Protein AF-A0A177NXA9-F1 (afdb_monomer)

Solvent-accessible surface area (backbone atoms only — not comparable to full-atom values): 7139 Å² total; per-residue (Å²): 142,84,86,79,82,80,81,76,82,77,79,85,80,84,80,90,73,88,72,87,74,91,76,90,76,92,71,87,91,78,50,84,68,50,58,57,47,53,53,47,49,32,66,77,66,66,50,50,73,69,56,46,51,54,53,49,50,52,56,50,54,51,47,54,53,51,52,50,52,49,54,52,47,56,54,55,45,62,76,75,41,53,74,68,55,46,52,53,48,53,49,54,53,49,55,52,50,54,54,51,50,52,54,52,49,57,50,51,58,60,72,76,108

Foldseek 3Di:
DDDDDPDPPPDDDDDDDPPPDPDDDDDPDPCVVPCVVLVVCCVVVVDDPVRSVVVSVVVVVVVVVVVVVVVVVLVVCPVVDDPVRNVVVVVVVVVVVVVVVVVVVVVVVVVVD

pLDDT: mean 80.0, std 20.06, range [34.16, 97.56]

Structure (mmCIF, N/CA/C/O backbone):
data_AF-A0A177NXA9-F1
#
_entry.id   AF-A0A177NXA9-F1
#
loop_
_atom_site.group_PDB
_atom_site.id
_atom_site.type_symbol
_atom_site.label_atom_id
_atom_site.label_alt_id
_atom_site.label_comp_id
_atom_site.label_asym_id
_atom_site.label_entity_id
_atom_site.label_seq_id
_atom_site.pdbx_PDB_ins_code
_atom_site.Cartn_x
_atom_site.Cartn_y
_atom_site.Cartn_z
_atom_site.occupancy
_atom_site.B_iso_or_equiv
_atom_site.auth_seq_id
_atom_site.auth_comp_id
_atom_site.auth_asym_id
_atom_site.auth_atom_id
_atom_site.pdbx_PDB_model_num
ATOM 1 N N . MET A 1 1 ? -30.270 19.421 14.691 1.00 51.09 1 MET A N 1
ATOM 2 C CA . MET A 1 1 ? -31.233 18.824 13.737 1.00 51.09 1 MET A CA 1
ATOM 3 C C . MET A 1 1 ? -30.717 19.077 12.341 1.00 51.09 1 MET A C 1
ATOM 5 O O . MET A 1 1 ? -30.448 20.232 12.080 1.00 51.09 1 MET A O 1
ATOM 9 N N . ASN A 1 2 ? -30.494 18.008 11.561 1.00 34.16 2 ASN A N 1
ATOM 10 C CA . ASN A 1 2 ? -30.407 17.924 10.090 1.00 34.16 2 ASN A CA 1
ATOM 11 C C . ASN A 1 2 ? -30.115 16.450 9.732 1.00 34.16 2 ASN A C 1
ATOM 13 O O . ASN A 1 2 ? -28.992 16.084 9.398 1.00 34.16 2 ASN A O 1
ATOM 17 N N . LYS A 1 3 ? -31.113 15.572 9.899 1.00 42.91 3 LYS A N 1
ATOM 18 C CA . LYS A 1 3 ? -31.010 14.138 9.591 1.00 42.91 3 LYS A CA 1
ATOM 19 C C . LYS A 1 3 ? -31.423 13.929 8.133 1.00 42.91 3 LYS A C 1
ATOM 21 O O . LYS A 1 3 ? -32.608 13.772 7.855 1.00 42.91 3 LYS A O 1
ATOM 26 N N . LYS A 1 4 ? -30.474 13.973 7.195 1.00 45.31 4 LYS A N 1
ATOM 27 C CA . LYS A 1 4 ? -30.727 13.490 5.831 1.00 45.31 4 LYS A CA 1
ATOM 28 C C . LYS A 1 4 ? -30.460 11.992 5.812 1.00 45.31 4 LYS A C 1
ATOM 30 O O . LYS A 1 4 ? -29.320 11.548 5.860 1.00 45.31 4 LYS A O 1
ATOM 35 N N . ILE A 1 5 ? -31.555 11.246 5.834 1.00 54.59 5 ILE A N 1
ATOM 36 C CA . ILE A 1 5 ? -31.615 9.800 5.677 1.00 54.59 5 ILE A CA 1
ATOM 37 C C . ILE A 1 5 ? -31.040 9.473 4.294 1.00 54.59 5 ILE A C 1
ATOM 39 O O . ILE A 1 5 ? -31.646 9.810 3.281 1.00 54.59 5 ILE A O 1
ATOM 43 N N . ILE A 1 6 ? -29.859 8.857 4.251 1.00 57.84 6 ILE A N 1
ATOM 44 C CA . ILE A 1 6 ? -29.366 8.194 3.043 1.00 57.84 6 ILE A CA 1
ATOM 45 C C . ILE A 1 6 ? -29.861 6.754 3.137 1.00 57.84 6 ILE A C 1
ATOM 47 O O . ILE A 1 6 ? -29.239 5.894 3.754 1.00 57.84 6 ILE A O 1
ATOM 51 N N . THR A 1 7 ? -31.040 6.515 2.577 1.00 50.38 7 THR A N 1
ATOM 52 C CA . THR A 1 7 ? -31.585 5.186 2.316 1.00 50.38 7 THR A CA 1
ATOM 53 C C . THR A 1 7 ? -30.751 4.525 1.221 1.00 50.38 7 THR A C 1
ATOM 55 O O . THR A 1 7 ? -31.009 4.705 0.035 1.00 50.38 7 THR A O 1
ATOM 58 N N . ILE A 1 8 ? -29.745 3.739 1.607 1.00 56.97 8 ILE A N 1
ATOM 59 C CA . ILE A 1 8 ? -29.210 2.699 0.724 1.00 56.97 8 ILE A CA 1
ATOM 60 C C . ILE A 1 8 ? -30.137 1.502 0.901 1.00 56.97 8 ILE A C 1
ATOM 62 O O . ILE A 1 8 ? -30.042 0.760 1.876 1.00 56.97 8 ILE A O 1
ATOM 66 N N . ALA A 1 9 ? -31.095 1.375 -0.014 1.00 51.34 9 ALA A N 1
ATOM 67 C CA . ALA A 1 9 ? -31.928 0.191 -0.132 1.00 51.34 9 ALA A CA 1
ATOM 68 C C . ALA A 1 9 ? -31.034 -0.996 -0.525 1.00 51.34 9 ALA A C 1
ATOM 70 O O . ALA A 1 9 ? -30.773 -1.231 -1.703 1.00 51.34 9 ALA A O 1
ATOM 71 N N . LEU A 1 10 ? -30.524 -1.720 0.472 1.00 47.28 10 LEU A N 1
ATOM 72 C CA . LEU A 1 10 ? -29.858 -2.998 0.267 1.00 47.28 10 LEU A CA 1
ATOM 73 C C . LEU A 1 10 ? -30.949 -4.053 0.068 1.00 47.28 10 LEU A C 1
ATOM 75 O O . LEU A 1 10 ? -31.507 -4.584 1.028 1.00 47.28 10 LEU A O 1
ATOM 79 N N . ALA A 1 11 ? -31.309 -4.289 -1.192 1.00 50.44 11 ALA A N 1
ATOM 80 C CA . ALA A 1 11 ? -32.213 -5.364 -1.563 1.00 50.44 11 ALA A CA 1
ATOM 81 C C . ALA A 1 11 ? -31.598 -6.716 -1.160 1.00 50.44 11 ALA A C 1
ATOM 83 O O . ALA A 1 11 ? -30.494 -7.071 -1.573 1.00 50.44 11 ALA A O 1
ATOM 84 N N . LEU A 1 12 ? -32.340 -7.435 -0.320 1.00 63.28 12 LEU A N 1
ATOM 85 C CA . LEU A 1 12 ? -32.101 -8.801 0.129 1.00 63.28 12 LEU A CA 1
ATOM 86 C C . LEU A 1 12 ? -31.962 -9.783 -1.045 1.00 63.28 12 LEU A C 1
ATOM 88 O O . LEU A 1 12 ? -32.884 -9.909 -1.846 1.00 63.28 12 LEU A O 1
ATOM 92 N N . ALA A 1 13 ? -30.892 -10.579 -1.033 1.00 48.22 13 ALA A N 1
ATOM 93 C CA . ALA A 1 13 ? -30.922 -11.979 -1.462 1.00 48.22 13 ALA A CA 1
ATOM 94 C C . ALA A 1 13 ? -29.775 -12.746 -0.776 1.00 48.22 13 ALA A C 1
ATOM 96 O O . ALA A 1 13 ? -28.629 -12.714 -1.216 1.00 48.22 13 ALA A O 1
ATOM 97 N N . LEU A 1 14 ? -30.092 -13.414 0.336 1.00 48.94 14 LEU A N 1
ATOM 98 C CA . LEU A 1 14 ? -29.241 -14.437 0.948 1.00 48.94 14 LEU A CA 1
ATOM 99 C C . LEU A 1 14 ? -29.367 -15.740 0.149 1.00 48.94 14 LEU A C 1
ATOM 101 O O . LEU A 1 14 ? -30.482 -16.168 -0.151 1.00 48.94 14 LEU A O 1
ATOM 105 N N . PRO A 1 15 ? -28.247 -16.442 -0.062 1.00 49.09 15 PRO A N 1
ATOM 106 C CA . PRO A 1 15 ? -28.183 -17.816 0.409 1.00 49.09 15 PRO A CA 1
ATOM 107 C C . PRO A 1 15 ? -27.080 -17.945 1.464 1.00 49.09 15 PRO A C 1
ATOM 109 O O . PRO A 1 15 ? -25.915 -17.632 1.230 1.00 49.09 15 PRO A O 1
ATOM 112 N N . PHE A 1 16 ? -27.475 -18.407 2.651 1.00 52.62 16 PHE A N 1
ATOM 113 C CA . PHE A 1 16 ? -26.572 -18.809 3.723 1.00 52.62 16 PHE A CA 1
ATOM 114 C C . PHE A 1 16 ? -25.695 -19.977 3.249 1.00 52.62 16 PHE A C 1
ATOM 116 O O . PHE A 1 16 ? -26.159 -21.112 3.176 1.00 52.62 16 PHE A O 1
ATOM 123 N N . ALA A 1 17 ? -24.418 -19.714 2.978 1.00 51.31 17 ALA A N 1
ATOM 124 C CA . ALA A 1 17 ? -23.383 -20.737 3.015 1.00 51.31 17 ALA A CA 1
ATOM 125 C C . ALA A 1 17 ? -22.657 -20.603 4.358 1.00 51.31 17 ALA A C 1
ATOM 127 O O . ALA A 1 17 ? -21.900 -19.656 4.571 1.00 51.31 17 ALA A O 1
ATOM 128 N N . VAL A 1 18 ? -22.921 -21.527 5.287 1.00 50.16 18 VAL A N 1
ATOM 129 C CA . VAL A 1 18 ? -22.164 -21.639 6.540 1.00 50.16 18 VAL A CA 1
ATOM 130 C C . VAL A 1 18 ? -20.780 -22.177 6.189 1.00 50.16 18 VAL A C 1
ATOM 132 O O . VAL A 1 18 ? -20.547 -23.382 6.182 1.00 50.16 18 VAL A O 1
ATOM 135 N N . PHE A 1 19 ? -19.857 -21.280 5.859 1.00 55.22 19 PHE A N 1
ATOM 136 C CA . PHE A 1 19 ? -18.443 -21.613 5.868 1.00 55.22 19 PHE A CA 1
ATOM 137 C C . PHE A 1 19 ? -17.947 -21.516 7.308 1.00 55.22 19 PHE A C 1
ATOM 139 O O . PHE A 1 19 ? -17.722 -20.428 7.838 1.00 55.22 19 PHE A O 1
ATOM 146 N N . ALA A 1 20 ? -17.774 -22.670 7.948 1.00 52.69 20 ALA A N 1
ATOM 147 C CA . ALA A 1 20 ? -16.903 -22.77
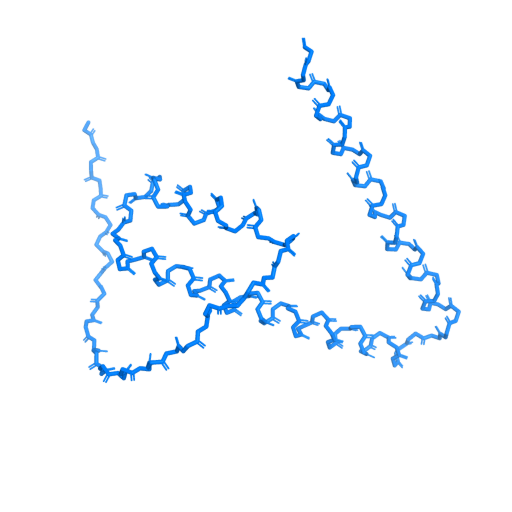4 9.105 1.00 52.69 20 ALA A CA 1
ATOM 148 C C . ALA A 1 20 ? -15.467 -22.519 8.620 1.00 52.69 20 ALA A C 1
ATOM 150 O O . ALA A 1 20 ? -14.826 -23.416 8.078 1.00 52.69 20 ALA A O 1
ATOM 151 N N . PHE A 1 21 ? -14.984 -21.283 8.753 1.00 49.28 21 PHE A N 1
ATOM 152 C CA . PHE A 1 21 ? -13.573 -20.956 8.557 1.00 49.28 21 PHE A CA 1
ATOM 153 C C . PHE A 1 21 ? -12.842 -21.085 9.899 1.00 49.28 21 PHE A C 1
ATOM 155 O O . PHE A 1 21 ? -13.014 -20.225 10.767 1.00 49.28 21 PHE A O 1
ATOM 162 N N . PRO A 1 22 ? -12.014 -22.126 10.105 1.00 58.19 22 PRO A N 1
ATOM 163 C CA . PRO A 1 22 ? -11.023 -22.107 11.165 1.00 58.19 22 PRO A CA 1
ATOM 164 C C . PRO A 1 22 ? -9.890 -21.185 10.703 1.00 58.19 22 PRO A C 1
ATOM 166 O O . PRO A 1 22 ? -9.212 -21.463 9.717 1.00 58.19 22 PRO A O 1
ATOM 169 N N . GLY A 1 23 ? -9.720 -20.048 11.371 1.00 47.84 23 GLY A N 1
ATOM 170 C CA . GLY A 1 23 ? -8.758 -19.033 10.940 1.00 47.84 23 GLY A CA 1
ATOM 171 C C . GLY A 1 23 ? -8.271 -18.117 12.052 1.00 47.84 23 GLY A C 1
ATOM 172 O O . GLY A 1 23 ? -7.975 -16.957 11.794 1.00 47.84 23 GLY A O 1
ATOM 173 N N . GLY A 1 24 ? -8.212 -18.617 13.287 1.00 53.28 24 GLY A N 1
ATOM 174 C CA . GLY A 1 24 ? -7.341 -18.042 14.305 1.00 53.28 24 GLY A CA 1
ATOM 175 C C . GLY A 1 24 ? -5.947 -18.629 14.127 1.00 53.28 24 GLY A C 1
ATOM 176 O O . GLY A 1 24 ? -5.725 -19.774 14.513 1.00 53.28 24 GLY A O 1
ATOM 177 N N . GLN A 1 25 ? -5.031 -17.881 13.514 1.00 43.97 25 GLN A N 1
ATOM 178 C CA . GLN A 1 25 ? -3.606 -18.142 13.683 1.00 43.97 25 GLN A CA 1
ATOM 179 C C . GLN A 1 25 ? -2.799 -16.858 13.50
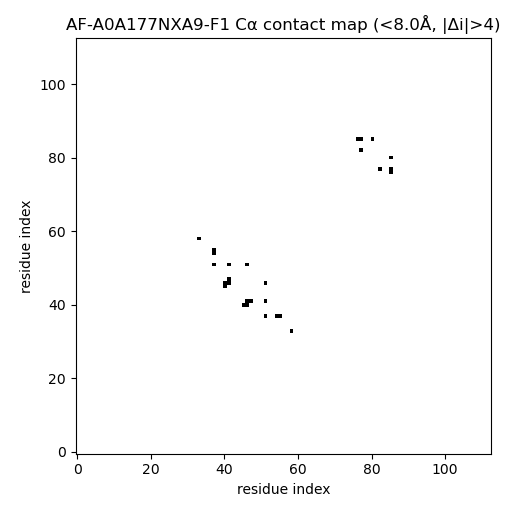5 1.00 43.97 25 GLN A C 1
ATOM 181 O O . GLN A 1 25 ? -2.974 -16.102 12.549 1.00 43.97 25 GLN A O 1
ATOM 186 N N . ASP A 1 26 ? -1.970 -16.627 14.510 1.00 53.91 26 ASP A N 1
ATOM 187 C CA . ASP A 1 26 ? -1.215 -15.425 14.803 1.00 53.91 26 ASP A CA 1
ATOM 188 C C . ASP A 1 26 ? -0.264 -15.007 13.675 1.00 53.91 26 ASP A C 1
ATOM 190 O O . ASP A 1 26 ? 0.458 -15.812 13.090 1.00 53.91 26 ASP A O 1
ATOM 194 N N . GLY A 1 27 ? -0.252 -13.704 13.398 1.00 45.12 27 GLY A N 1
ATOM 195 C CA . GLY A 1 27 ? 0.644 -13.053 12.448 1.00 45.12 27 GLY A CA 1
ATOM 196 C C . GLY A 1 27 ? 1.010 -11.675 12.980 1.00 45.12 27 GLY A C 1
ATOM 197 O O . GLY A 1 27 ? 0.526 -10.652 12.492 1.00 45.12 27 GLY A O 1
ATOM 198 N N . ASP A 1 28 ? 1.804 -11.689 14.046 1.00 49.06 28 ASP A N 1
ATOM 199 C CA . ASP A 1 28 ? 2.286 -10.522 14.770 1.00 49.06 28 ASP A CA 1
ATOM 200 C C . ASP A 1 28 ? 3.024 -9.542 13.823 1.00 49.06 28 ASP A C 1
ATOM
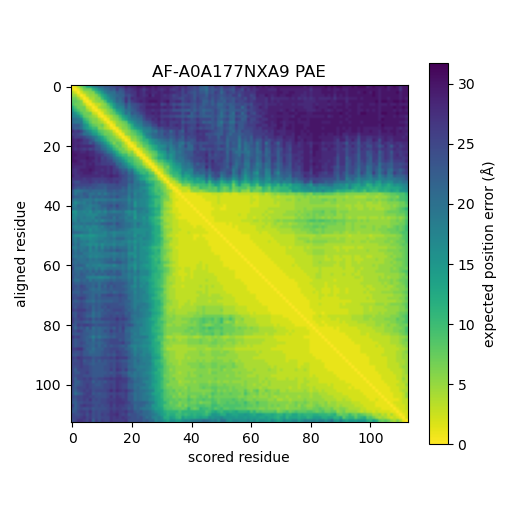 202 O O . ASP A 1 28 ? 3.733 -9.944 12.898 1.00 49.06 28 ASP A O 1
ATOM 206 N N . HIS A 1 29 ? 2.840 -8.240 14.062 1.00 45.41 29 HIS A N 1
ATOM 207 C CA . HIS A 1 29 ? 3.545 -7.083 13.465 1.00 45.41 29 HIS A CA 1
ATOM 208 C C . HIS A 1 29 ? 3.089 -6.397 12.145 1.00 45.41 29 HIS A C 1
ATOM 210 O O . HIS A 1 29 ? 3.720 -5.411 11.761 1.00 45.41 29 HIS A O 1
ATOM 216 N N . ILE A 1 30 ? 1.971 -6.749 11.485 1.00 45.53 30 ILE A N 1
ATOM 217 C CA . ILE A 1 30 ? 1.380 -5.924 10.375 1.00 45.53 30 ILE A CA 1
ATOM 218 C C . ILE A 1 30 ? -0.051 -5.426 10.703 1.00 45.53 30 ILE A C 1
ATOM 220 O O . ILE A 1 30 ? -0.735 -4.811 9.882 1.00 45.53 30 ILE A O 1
--
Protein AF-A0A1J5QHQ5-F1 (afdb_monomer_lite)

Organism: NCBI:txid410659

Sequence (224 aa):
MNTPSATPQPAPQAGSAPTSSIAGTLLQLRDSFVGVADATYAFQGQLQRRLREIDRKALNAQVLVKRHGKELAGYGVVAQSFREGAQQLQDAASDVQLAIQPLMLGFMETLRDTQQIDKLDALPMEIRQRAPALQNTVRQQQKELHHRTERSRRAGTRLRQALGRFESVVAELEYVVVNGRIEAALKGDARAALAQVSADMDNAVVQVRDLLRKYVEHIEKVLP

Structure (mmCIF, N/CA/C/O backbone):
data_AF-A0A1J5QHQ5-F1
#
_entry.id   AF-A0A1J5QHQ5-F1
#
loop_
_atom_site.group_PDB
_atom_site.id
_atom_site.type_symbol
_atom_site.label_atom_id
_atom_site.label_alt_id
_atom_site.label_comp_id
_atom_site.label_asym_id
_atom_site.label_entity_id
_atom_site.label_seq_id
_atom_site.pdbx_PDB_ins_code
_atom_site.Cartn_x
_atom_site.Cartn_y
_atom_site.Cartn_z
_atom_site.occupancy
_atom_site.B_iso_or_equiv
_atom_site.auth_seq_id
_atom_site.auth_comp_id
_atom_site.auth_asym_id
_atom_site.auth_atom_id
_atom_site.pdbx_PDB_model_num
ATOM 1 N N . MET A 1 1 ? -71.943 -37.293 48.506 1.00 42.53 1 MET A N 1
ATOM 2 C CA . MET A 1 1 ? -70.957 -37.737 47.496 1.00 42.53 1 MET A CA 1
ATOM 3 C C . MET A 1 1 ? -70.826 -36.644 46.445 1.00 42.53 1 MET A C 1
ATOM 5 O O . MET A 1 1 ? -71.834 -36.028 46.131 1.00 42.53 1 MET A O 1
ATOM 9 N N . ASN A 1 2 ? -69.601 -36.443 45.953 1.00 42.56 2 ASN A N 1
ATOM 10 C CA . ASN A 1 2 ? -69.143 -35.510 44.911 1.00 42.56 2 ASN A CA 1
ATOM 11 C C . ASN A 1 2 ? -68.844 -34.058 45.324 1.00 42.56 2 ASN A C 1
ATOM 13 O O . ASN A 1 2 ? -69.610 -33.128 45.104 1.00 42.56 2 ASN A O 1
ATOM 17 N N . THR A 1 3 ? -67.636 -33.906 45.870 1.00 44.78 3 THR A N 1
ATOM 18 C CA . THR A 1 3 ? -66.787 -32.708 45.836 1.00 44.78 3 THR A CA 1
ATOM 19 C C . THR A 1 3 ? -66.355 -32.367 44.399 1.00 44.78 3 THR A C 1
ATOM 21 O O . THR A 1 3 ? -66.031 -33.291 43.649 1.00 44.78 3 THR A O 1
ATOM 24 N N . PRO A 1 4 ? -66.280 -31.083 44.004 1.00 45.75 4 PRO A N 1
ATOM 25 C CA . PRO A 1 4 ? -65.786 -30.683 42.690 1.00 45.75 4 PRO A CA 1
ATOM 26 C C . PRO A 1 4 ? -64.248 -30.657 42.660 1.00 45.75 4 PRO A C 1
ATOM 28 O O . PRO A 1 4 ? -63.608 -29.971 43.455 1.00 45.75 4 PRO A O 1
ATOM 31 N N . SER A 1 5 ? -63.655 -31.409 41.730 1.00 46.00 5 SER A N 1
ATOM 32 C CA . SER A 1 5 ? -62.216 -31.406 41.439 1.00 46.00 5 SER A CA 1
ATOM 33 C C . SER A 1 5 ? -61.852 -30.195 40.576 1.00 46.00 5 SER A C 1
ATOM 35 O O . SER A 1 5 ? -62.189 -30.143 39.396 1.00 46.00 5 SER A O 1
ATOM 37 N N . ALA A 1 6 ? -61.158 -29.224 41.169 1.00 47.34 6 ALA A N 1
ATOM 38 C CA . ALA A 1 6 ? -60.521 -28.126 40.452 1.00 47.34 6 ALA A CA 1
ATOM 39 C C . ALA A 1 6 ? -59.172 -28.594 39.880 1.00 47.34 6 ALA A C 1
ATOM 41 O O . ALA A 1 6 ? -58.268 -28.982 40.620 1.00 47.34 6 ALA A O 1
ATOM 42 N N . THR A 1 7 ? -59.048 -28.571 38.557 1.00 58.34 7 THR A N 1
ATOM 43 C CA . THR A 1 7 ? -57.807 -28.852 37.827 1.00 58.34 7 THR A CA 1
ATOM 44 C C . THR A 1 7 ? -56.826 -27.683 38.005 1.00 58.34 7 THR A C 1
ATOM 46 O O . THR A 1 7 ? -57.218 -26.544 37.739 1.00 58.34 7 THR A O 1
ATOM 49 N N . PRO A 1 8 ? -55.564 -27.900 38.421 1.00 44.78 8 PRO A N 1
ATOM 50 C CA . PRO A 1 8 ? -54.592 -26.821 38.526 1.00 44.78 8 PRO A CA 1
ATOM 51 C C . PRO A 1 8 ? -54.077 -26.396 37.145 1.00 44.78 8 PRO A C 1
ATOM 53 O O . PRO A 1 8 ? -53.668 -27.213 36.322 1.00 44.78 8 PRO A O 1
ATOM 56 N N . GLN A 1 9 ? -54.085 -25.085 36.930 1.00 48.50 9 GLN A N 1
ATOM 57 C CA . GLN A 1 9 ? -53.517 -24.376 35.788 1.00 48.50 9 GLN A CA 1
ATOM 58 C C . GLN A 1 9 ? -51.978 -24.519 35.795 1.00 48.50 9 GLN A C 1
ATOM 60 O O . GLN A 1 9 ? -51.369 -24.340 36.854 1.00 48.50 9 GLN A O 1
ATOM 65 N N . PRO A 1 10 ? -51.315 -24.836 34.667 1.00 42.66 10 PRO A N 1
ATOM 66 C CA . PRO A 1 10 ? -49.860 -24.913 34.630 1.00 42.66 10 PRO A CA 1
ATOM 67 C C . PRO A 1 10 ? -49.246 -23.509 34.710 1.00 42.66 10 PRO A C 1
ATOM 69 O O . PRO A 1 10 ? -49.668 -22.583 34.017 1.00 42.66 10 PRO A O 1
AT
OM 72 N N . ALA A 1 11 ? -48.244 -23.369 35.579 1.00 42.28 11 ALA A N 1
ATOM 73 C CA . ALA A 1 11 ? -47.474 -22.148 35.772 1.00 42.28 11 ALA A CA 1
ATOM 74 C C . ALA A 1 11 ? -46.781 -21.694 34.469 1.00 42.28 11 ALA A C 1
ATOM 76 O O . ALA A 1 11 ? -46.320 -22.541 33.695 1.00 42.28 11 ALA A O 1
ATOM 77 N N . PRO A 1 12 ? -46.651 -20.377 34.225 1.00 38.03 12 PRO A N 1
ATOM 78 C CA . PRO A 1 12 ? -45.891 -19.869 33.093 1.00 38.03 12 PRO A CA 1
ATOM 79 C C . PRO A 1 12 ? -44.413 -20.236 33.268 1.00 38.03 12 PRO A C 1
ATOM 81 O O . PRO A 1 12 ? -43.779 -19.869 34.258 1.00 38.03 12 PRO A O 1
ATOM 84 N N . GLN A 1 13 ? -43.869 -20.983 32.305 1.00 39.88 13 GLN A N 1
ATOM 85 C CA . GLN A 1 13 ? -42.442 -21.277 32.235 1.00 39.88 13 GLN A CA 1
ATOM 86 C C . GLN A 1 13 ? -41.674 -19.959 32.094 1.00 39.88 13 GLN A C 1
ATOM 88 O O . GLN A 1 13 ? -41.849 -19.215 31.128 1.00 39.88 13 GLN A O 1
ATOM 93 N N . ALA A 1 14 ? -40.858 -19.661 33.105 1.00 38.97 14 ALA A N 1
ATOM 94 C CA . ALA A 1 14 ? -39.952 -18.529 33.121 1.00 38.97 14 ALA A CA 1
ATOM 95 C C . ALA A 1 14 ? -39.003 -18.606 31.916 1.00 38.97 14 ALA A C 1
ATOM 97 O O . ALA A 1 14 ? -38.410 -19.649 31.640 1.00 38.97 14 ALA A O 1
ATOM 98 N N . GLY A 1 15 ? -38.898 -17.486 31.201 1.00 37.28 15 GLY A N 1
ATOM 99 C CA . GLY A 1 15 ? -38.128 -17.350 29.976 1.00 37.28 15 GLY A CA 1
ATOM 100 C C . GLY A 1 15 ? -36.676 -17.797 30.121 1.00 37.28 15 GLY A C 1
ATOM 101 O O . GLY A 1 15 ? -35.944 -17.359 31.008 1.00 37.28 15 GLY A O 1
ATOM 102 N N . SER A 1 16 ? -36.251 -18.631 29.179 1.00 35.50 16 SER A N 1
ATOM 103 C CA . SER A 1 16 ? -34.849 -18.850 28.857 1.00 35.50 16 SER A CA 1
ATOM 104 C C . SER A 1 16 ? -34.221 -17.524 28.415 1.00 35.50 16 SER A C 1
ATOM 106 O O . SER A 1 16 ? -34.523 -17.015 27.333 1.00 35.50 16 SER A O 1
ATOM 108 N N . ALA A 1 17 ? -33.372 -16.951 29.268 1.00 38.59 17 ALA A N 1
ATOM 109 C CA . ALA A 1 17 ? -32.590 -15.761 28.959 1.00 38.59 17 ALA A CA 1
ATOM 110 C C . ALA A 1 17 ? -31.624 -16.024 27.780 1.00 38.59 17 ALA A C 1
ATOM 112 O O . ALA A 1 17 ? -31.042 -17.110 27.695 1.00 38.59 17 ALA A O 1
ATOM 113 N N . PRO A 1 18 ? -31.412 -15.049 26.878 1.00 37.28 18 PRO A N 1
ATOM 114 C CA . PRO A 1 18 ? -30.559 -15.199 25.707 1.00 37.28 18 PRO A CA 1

**EXERCISE**
Among the records above, a stretch begins at the line containing "ATOM 1 N N . MET A 1 1 ? -30.270" and ends at the line containing "ATOM 5 O O . MET A 1 1 ? -30.448". Restate that stretch word for word, and nothing else.

**RESULT**
ATOM 1 N N . MET A 1 1 ? -30.270 19.421 14.691 1.00 51.09 1 MET A N 1
ATOM 2 C CA . MET A 1 1 ? -31.233 18.824 13.737 1.00 51.09 1 MET A CA 1
ATOM 3 C C . MET A 1 1 ? -30.717 19.077 12.341 1.00 51.09 1 MET A C 1
ATOM 5 O O . MET A 1 1 ? -30.448 20.232 12.080 1.00 51.09 1 MET A O 1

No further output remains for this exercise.